When Dory first showed up in the tank with the original batch of fish, she was what old, jazzy ladies call a "Nervous Nellie." She hid behind rocks and coral. When the baby and I put our fingers up to the glass, Dory would jump and dart away like we were armed robbers who'd just told her to leave the bank before anyone got hurt. But then, within a few days, the fish grew increasingly cocky. This said to me that she understood that she had a sense of history, and history is a function of collected scraps of memory. If a tankmate was in her way, she'd budge it with her wide, flat body. She even, for a very short period of time before the Descent Of The Ick, became the ringleader of the two other Tangs introduced to the aquarium-- Singapore and Powder Blue. Powder Blue was very pretty, but lasted less than twenty-four hours, perhaps subscribing to the philosophy of leaving behind a beautiful corpse. Singapore I watched die, and doing so made me wish I could construct a tiny, tiny respirator and slide it over the fish's gasping mouth, even though it wouldn't have helped.

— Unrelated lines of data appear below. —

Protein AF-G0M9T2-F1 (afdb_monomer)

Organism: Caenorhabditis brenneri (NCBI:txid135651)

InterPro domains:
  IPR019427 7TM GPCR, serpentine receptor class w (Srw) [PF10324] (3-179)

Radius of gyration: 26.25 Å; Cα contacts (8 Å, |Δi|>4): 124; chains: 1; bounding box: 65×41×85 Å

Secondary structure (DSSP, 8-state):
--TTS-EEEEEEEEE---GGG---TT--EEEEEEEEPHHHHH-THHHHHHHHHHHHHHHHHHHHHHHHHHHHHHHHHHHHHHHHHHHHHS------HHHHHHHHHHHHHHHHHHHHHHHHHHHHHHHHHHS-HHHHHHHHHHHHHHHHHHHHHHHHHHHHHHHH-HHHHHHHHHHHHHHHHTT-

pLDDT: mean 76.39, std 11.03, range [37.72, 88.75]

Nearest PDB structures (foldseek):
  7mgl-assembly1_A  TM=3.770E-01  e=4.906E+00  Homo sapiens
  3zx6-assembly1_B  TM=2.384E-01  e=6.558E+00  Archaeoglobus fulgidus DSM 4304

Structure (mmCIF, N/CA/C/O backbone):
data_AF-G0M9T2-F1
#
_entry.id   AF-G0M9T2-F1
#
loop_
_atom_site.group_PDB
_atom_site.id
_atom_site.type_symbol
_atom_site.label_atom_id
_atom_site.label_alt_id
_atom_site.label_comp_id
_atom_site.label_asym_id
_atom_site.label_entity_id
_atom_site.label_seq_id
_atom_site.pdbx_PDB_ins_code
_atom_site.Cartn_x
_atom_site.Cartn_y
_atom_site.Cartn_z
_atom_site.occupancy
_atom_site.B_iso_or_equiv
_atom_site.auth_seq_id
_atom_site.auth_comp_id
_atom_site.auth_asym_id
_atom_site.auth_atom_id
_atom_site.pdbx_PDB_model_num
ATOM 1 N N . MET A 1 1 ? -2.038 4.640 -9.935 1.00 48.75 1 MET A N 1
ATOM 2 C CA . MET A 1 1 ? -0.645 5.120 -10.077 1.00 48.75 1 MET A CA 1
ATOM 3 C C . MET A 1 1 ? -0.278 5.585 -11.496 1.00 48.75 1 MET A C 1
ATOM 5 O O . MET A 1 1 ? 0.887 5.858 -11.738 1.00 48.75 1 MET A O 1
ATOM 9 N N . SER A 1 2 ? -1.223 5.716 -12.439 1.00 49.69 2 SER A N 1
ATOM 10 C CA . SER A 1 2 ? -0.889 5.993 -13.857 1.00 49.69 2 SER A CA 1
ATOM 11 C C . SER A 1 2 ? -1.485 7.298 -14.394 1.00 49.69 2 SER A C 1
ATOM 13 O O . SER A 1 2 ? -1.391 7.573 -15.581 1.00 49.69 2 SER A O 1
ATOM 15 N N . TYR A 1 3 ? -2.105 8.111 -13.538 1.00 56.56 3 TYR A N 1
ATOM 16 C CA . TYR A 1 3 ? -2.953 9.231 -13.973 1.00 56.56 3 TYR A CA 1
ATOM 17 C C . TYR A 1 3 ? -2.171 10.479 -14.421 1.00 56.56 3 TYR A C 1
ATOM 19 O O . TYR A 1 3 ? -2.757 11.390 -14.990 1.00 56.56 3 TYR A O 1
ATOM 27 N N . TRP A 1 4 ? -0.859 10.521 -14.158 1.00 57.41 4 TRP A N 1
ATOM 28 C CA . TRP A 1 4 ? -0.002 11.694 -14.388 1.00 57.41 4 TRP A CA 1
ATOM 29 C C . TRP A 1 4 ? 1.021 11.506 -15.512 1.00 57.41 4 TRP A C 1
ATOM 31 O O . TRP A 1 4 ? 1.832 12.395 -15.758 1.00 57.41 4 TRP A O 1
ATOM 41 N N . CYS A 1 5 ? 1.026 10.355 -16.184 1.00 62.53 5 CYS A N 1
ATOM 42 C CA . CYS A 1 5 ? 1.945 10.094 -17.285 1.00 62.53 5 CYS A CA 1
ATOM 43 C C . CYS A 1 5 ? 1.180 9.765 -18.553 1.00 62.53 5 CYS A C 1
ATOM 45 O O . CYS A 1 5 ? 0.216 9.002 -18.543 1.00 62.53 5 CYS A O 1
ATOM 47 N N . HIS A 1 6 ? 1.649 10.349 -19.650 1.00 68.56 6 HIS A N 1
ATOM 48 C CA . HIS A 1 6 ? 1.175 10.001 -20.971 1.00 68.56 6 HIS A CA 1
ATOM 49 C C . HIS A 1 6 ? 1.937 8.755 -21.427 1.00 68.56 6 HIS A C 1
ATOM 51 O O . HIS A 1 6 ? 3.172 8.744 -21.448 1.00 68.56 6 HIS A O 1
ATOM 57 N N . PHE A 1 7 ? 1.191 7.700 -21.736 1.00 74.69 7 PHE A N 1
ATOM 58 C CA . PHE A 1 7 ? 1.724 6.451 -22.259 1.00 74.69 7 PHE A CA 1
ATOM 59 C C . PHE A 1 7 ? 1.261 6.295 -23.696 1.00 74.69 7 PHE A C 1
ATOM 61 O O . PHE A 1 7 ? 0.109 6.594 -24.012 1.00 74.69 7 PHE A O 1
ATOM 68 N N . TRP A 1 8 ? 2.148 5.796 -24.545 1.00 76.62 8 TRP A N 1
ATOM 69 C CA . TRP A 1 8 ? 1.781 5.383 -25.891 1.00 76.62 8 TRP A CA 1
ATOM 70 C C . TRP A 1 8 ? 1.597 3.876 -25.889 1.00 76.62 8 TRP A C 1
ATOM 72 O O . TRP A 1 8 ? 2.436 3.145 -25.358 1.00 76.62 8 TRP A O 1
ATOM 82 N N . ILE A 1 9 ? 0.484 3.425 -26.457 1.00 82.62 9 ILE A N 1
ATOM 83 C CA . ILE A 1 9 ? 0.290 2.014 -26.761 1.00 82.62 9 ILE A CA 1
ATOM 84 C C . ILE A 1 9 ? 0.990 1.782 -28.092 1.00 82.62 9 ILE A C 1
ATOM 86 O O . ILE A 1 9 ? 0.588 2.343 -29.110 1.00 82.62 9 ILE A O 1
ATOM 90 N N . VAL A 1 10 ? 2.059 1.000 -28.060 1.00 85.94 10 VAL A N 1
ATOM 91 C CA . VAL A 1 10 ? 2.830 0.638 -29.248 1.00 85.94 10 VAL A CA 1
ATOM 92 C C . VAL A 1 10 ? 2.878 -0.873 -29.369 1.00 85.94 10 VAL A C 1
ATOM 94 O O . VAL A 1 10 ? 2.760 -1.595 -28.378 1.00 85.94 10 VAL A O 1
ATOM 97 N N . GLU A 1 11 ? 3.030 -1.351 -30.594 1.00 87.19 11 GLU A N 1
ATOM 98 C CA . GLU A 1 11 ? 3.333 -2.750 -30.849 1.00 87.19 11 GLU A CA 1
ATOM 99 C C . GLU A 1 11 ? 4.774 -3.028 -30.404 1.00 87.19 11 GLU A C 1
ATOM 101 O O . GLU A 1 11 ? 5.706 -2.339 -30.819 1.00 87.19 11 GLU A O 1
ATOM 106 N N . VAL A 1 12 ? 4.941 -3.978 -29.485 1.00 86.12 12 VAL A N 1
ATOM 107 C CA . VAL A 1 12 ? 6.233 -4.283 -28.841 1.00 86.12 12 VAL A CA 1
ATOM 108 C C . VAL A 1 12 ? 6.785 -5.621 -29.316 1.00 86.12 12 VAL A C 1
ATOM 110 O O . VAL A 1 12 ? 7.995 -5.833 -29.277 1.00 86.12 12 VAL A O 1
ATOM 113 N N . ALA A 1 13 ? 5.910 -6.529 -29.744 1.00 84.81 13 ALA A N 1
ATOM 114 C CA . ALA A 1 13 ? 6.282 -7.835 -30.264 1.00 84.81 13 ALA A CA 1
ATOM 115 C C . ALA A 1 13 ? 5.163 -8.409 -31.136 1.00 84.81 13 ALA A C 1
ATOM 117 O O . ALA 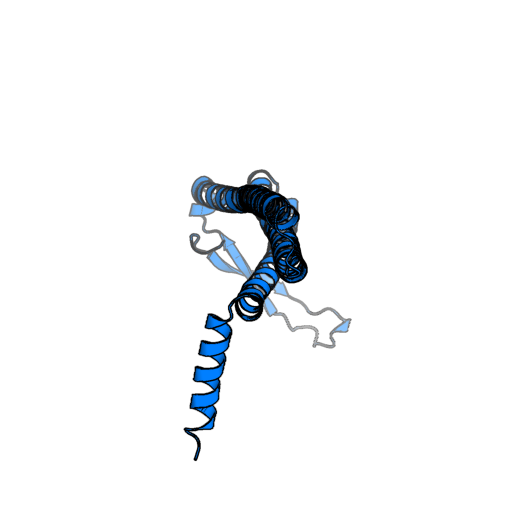A 1 13 ? 4.000 -8.049 -30.979 1.00 84.81 13 ALA A O 1
ATOM 118 N N . GLU A 1 14 ? 5.510 -9.368 -31.986 1.00 88.75 14 GLU A N 1
ATOM 119 C CA . GLU A 1 14 ? 4.537 -10.255 -32.615 1.00 88.75 14 GLU A CA 1
ATOM 120 C C . GLU A 1 14 ? 4.376 -11.505 -31.746 1.00 88.75 14 GLU A C 1
ATOM 122 O O . GLU A 1 14 ? 5.347 -12.183 -31.403 1.00 88.75 14 GLU A O 1
ATOM 127 N N . TRP A 1 15 ? 3.142 -11.809 -31.358 1.00 87.06 15 TRP A N 1
ATOM 128 C CA . TRP A 1 15 ? 2.796 -13.064 -30.714 1.00 87.06 15 TRP A CA 1
ATOM 129 C C . TRP A 1 15 ? 2.586 -14.134 -31.775 1.00 87.06 15 TRP A C 1
ATOM 131 O O . TRP A 1 15 ? 1.797 -13.957 -32.708 1.00 87.06 15 TRP A O 1
ATOM 141 N N . VAL A 1 16 ? 3.266 -15.258 -31.579 1.00 88.12 16 VAL A N 1
ATOM 142 C CA . VAL A 1 16 ? 3.112 -16.470 -32.378 1.00 88.12 16 VAL A CA 1
ATOM 143 C C . VAL A 1 16 ? 2.537 -17.555 -31.463 1.00 88.12 16 VAL A C 1
ATOM 145 O O . VAL A 1 16 ? 3.060 -17.741 -30.357 1.00 88.12 16 VAL A O 1
ATOM 148 N N . PRO A 1 17 ? 1.466 -18.260 -31.868 1.00 85.56 17 PRO A N 1
ATOM 149 C CA . PRO A 1 17 ? 0.918 -19.354 -31.079 1.00 85.56 17 PRO A CA 1
ATOM 150 C C . PRO A 1 17 ? 1.935 -20.492 -30.940 1.00 85.56 17 PRO A C 1
ATOM 152 O O . PRO A 1 17 ? 2.633 -20.833 -31.894 1.00 85.56 17 PRO A O 1
ATOM 155 N N . GLY A 1 18 ? 1.979 -21.113 -29.759 1.00 81.75 18 GLY A N 1
ATOM 156 C CA . GLY A 1 18 ? 2.705 -22.368 -29.566 1.00 81.75 18 GLY A CA 1
ATOM 157 C C . GLY A 1 18 ? 2.066 -23.503 -30.372 1.00 81.75 18 GLY A C 1
ATOM 158 O O . GLY A 1 18 ? 0.861 -23.479 -30.642 1.00 81.75 18 GLY A O 1
ATOM 159 N N . GLU A 1 19 ? 2.855 -24.518 -30.734 1.00 80.81 19 GLU A N 1
ATOM 160 C CA . GLU A 1 19 ? 2.397 -25.665 -31.545 1.00 80.81 19 GLU A CA 1
ATOM 161 C C . GLU A 1 19 ? 1.191 -26.393 -30.919 1.00 80.81 19 GLU A C 1
ATOM 163 O O . GLU A 1 19 ? 0.330 -26.931 -31.613 1.00 80.81 19 GLU A O 1
ATOM 168 N N . GLU A 1 20 ? 1.078 -26.336 -29.594 1.00 85.62 20 GLU A N 1
ATOM 169 C CA . GLU A 1 20 ? -0.007 -26.908 -28.795 1.00 85.62 20 GLU A CA 1
ATOM 170 C C . GLU A 1 20 ? -1.364 -26.197 -28.930 1.00 85.62 20 GLU A C 1
ATOM 172 O O . GLU A 1 20 ? -2.395 -26.754 -28.551 1.00 85.62 20 GLU A O 1
ATOM 177 N N . CYS A 1 21 ? -1.404 -24.984 -29.486 1.00 82.62 21 CYS A N 1
ATOM 178 C CA . CYS A 1 21 ? -2.629 -24.191 -29.580 1.00 82.62 21 CYS A CA 1
ATOM 179 C C . CYS A 1 21 ? -3.504 -24.529 -30.807 1.00 82.62 21 CYS A C 1
ATOM 181 O O . CYS A 1 21 ? -4.615 -24.012 -30.904 1.00 82.62 21 CYS A O 1
ATOM 183 N N . GLY A 1 22 ? -3.034 -25.371 -31.741 1.00 83.44 22 GLY A N 1
ATOM 184 C CA . GLY A 1 22 ? -3.820 -25.852 -32.892 1.00 83.44 22 GLY A CA 1
ATOM 185 C C . GLY A 1 22 ? -4.158 -24.796 -33.958 1.00 83.44 22 GLY A C 1
ATOM 186 O O . GLY A 1 22 ? -5.039 -25.022 -34.788 1.00 83.44 22 GLY A O 1
ATOM 187 N N . TYR A 1 23 ? -3.482 -23.644 -33.942 1.00 82.75 23 TYR A N 1
ATOM 188 C CA . TYR A 1 23 ? -3.638 -22.595 -34.953 1.00 82.75 23 TYR A CA 1
ATOM 189 C C . TYR A 1 23 ? -2.840 -22.916 -36.231 1.00 82.75 23 TYR A C 1
ATOM 191 O O . TYR A 1 23 ? -1.807 -23.582 -36.163 1.00 82.75 23 TYR A O 1
ATOM 199 N N . PRO A 1 24 ? -3.277 -22.432 -37.410 1.00 80.25 24 PRO A N 1
ATOM 200 C CA . PRO A 1 24 ? -2.491 -22.550 -38.633 1.00 80.25 24 PRO A CA 1
ATOM 201 C C . PRO A 1 24 ? -1.177 -21.753 -38.536 1.00 80.25 24 PRO A C 1
ATOM 203 O O . PRO A 1 24 ? -1.136 -20.666 -37.964 1.00 80.25 24 PRO A O 1
ATOM 206 N N . VAL A 1 25 ? -0.119 -22.290 -39.154 1.00 70.81 25 VAL A N 1
ATOM 207 C CA . VAL A 1 25 ? 1.308 -21.912 -39.003 1.00 70.81 25 VAL A CA 1
ATOM 208 C C . VAL A 1 25 ? 1.695 -20.463 -39.355 1.00 70.81 25 VAL A C 1
ATOM 210 O O . VAL A 1 25 ? 2.842 -20.088 -39.158 1.00 70.81 25 VAL A O 1
ATOM 213 N N . ASN A 1 26 ? 0.759 -19.629 -39.816 1.00 78.31 26 ASN A N 1
ATOM 214 C CA . ASN A 1 26 ? 1.017 -18.255 -40.273 1.00 78.31 26 ASN A CA 1
ATOM 215 C C . ASN A 1 26 ? 0.130 -17.200 -39.592 1.00 78.31 26 ASN A C 1
ATOM 217 O O . ASN A 1 26 ? -0.084 -16.125 -40.151 1.00 78.31 26 ASN A O 1
ATOM 221 N N . ILE A 1 27 ? -0.438 -17.494 -38.421 1.00 82.19 27 ILE A N 1
ATOM 222 C CA . ILE A 1 27 ? -1.163 -16.477 -37.655 1.00 82.19 27 ILE A CA 1
ATOM 223 C C . ILE A 1 27 ? -0.201 -15.813 -36.682 1.00 82.19 27 ILE A C 1
ATOM 225 O O . ILE A 1 27 ? 0.271 -16.442 -35.738 1.00 82.19 27 ILE A O 1
ATOM 229 N N . THR A 1 28 ? 0.029 -14.525 -36.902 1.00 86.19 28 THR A N 1
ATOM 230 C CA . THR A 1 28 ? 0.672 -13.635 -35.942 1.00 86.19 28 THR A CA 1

After her friends had been flushed down the toilet, Dory seemed to remember that they'd once been there. I'd heard that her memory was supposed to recycle itself something like every ten seconds, but even after ten hours Dory still appeared to be agitated by her loss, like an East L.A. gang leader stripped of fellow members. Last week the Baby and I stood at the tank, watching her zip around with hostile intent, like, "Hey, where's my mothafucking posse?"
And then I looked at the Baby, and I realized that if I were to disappear from her life at this moment-- if she moved to another city, if her parents no longer needed me-- her brain would erase me over time until I swirled invisibly with the rest of the other black hole mysteries of her pre-four-year-old life. But where and when would this happen? Because while the Baby can't remember her first birthday, she surprised me a few days ago when I was telling her about my new bikini, and she added, "Because Scooter chewed your old one." Months ago I'd told her that my rabbit had bitten through the strings of my pink string bikini. I was shocked that she hadn't forgotten this idle talk from the winter. At what point would this information become fuzzy, I wondered? If from day to day, month to month, the Baby could remember what had come before, what was the increment at which these moments would lose out to a larger narrative, like back cars snapping from the main train and rolling off toward the engine graveyard? (Okay, yes, I've been listening to a lot of Thomas The Tank Engine CD's with her as of late.)
Then I got a letter from my teacher, who said regarding a chapter I'd written about my ex-boyfriend, Ryan: "He seems to be going vague on the page...Put in more colors, more smells, brand names." And now I am currently troubled by the inherently maddening process of turning memory inside out for others to see. Returning to a Cats lyric: "I remember the time I knew what happiness was." It turns out that "time" was when I didn't have any notion of past, present, or future, and on top of that, had no obligation or desire to write about the three weighty hags.